The researcher Norman Feather explained in 2012 that numerous factors seem to impact how much schadenfreude, or what he calls "favor fall" we feel in others. One, in particular, is how "deserving" we feel they are of their high status; have they earned it correctly and in a just way? If not, we often feel justified in delighting in their fall. We also judge how "deserving" they are of their punishment or loss of status, and adjust our schadenfreude to that. Another is our cultural background: Americans liked the idea of rewarding proud people, while Japanese students were more fond of favoring their humbling if they hadn't been seen to "earn" their position.
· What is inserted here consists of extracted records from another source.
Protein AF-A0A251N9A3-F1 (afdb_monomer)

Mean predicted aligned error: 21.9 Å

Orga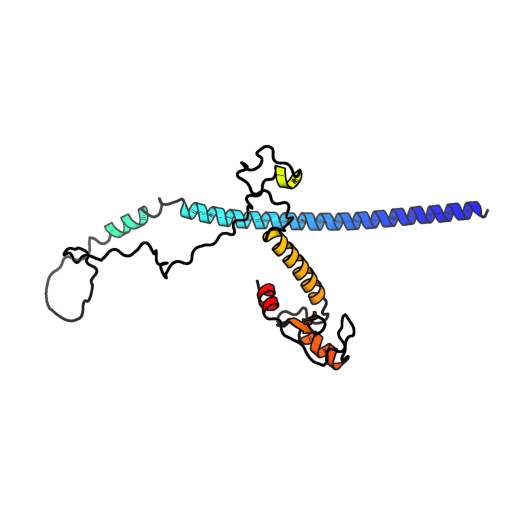nism: Prunus persica (NCBI:txid3760)

pLDDT: mean 72.87, std 20.42, range [26.14, 97.69]

Radius of gyration: 36.96 Å; Cα contacts (8 Å, |Δi|>4): 97; chains: 1; bounding box: 84×80×114 Å

Solvent-accessible surface area (backbone atoms only — not comparable to full-atom values): 15588 Å² total; per-residue (Å²): 112,73,67,58,55,53,54,53,51,52,54,51,51,53,52,50,51,52,51,52,49,51,54,49,50,52,52,53,49,54,52,50,51,53,52,51,54,51,51,52,53,50,48,56,50,52,52,52,53,50,53,53,53,51,52,56,51,54,64,69,72,52,74,79,65,70,61,62,67,59,61,61,57,62,69,68,68,77,80,75,87,88,85,82,88,87,86,88,89,87,84,88,87,90,84,84,89,85,90,84,85,88,83,93,74,86,78,75,85,76,70,97,71,83,76,82,71,96,81,68,87,76,85,81,75,83,84,83,72,76,67,56,27,63,55,30,48,77,71,71,54,48,97,56,56,93,72,44,92,38,43,85,58,80,77,85,72,72,52,70,67,58,50,51,52,50,49,49,52,53,48,49,54,51,49,58,63,58,68,66,61,89,81,74,99,61,98,77,74,88,74,48,52,27,32,36,88,83,76,47,76,42,39,50,67,63,47,53,61,41,45,76,79,38,63,42,37,94,86,77,61,47,73,40,82,88,50,67,46,75,46,68,70,58,52,59,66,73,76,108

Sequence (240 aa):
MAEQNLVDEYQCDIKRLKKNRAKTAEKNQRQLQILQEENEKLSKMVDSYSKGMQKQLEALENPKKRKRDHETSFAQAKKVIFGSSSDEPQEVLNRCNSTSLPSQRKASKLDGKLYFSSGLSKSSTPDSNPDICKDYKDTGYCGYGDSCKFMHDRGDYKSGWQMEREQRKMMMMMMMRMARCHLHVSSAGNHYPVVTKCNHYFCEHCTLKHHSKNKKCFVCNKPTLGIFSTVYEIRRRMAA

InterPro domains:
  IPR000571 Zinc finger, CCCH-type [PF00642] (131-153)
  IPR000571 Zinc finger, CCCH-type [PS50103] (127-155)
  IPR000571 Zinc finger, CCCH-type [SM00356] (127-154)
  IPR013083 Zinc finger, RING/FYVE/PHD-type [G3DSA:3.30.40.10] (180-239)
  IPR036855 Zinc finger, CCCH-type superfamily [SSF90229] (129-158)
  IPR039971 Pre-mRNA-splicing factor CWC24-like [PTHR12930] (23-239)

Secondary structure (DSSP, 8-state):
-HHHHHHHHHHHHHHHHHHHHHHHHHHHHHHHHHHHHHHHHHHHHHHHHHHHHHHHHHHHH-TTSHHHHHHHHHTTTTSS-------------------------------S-PPPPTT------------B-HHHHHHS--TTGGG-SSB-----PPPHHHHHHHHHHHHHHHHHHHTT-TT--SS-----EEEETTS-EEEHHHHHHHHHH-SB-TTT--B-TT-EEE-HHHHHHH--

Nearest PDB structures (foldseek):
  7dvq-assembly1_M  TM=3.457E-01  e=5.203E-11  Homo sapiens
  8i0r-assembly1_K  TM=8.593E-01  e=5.714E-05  Homo sapiens
  5gm6-assembly1_a  TM=4.059E-01  e=7.736E-09  Saccharomyces cerevisiae S288C
  2csy-assembly1_A  TM=7.932E-01  e=2.100E-04  Homo sapiens

Foldseek 3Di:
DVVVVVVVVVVVVVVVVVVVVVVVVVVVVVVVVVVVVVVVVVVVVVVVVVVVVVVVVVVVVDPPVVVPVVVVVVVVPPPDDDDDDDDDDDDDDDDDDDDDDDDDDDDPDDDPDDDDDPPDDDDDDPPQDQQADPCCQPPVDDPCPPVDPGDNDVDPDDTPVRVVVVVVVVLVVLVVVQVPPPDDPDDDDPFFWKAAPVRDIYTPVVVVVCCVVQQADPPPRHRRVPDIHTDPPSVVVVVD

Structure (mmCIF, N/CA/C/O backbone):
data_AF-A0A251N9A3-F1
#
_entry.id   AF-A0A251N9A3-F1
#
loop_
_atom_site.group_PDB
_atom_site.id
_atom_site.type_symbol
_atom_site.label_atom_id
_atom_site.label_alt_id
_atom_site.label_comp_id
_atom_site.label_asym_id
_atom_site.label_entity_id
_atom_site.label_seq_id
_atom_site.pdbx_PDB_ins_code
_atom_site.Cartn_x
_atom_site.Cartn_y
_atom_site.Cartn_z
_atom_site.occupancy
_atom_site.B_iso_or_equiv
_atom_site.auth_seq_id
_atom_site.auth_comp_id
_atom_site.auth_asym_id
_atom_site.auth_atom_id
_atom_site.pdbx_PDB_model_num
ATOM 1 N N . MET A 1 1 ? -15.787 -14.662 55.584 1.00 65.69 1 MET A N 1
ATOM 2 C CA . MET A 1 1 ? -14.341 -14.959 55.431 1.00 65.69 1 MET A CA 1
ATOM 3 C C . MET A 1 1 ? -13.960 -15.212 53.975 1.00 65.69 1 MET A C 1
ATOM 5 O O . MET A 1 1 ? -13.111 -14.488 53.483 1.00 65.69 1 MET A O 1
ATOM 9 N N . ALA A 1 2 ? -14.591 -16.155 53.261 1.00 71.38 2 ALA A N 1
ATOM 10 C CA . ALA A 1 2 ? -14.283 -16.399 51.842 1.00 71.38 2 ALA A CA 1
ATOM 11 C C . ALA A 1 2 ? -14.590 -15.199 50.915 1.00 71.38 2 ALA A C 1
ATOM 13 O O . ALA A 1 2 ? -13.813 -14.911 50.011 1.00 71.38 2 ALA A O 1
ATOM 14 N N . GLU A 1 3 ? -15.673 -14.459 51.172 1.00 76.81 3 GLU A N 1
ATOM 15 C CA . GLU A 1 3 ? -16.060 -13.297 50.355 1.00 76.81 3 GLU A CA 1
ATOM 16 C C . GLU A 1 3 ? -15.116 -12.093 50.510 1.00 76.81 3 GLU A C 1
ATOM 18 O O . GLU A 1 3 ? -14.791 -11.455 49.512 1.00 76.81 3 GLU A O 1
ATOM 23 N N . GLN A 1 4 ? -14.611 -11.804 51.719 1.00 81.12 4 GLN A N 1
ATOM 24 C CA . GLN A 1 4 ? -13.616 -10.737 51.916 1.00 81.12 4 GLN A CA 1
ATOM 25 C C . GLN A 1 4 ? -12.314 -11.005 51.144 1.00 81.12 4 GLN A C 1
ATOM 27 O O . GLN A 1 4 ? -11.808 -10.102 50.485 1.00 81.12 4 GLN A O 1
ATOM 32 N N . ASN A 1 5 ? -11.819 -12.247 51.152 1.00 82.75 5 ASN A N 1
ATOM 33 C CA . ASN A 1 5 ? -10.596 -12.610 50.428 1.00 82.75 5 ASN A CA 1
ATOM 34 C C . ASN A 1 5 ? -10.735 -12.401 48.910 1.00 82.75 5 ASN A C 1
ATOM 36 O O . ASN A 1 5 ? -9.796 -11.947 48.260 1.00 82.75 5 ASN A O 1
ATOM 40 N N . LEU A 1 6 ? -11.920 -12.682 48.356 1.00 89.06 6 LEU A N 1
ATOM 41 C CA . LEU A 1 6 ? -12.219 -12.469 46.940 1.00 89.06 6 LEU A CA 1
ATOM 42 C C . LEU A 1 6 ? -12.195 -10.971 46.585 1.00 89.06 6 LEU A C 1
ATOM 44 O O . LEU A 1 6 ? -11.633 -10.568 45.568 1.00 89.06 6 LEU A O 1
ATOM 48 N N . VAL A 1 7 ? -12.785 -10.130 47.442 1.00 90.06 7 VAL A N 1
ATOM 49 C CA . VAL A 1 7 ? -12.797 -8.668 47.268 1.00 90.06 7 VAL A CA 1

5. Takedowns Might Be Based In Our Concept Of Justice

"They deserved it" doesn't have to be a component of the schadenfreude feeling, but it can be a powerful one. Interestingly, experts seem to disagree on whether feeling "justice has been served" when watching somebody's downfall is a big part of schadenfreude or not; Norman Feather thinks that "resentment" from past injustices can play a large role in our pleasure in another person's pain (i.e. if you always thought Swift treated Katy Perry badly, this is your time). However, there's actually another German word for "seeing justice done": it's genugtuung , and some experts think that's a separate emotion altogether.

Is public pleasure at seeing Swift being dragged across social media related to her past conduct, her high status, or how we feel about ourselves? It seems that the psychological result is: all three. It's human nature; it doesn't mean we're awful people. Necessarily.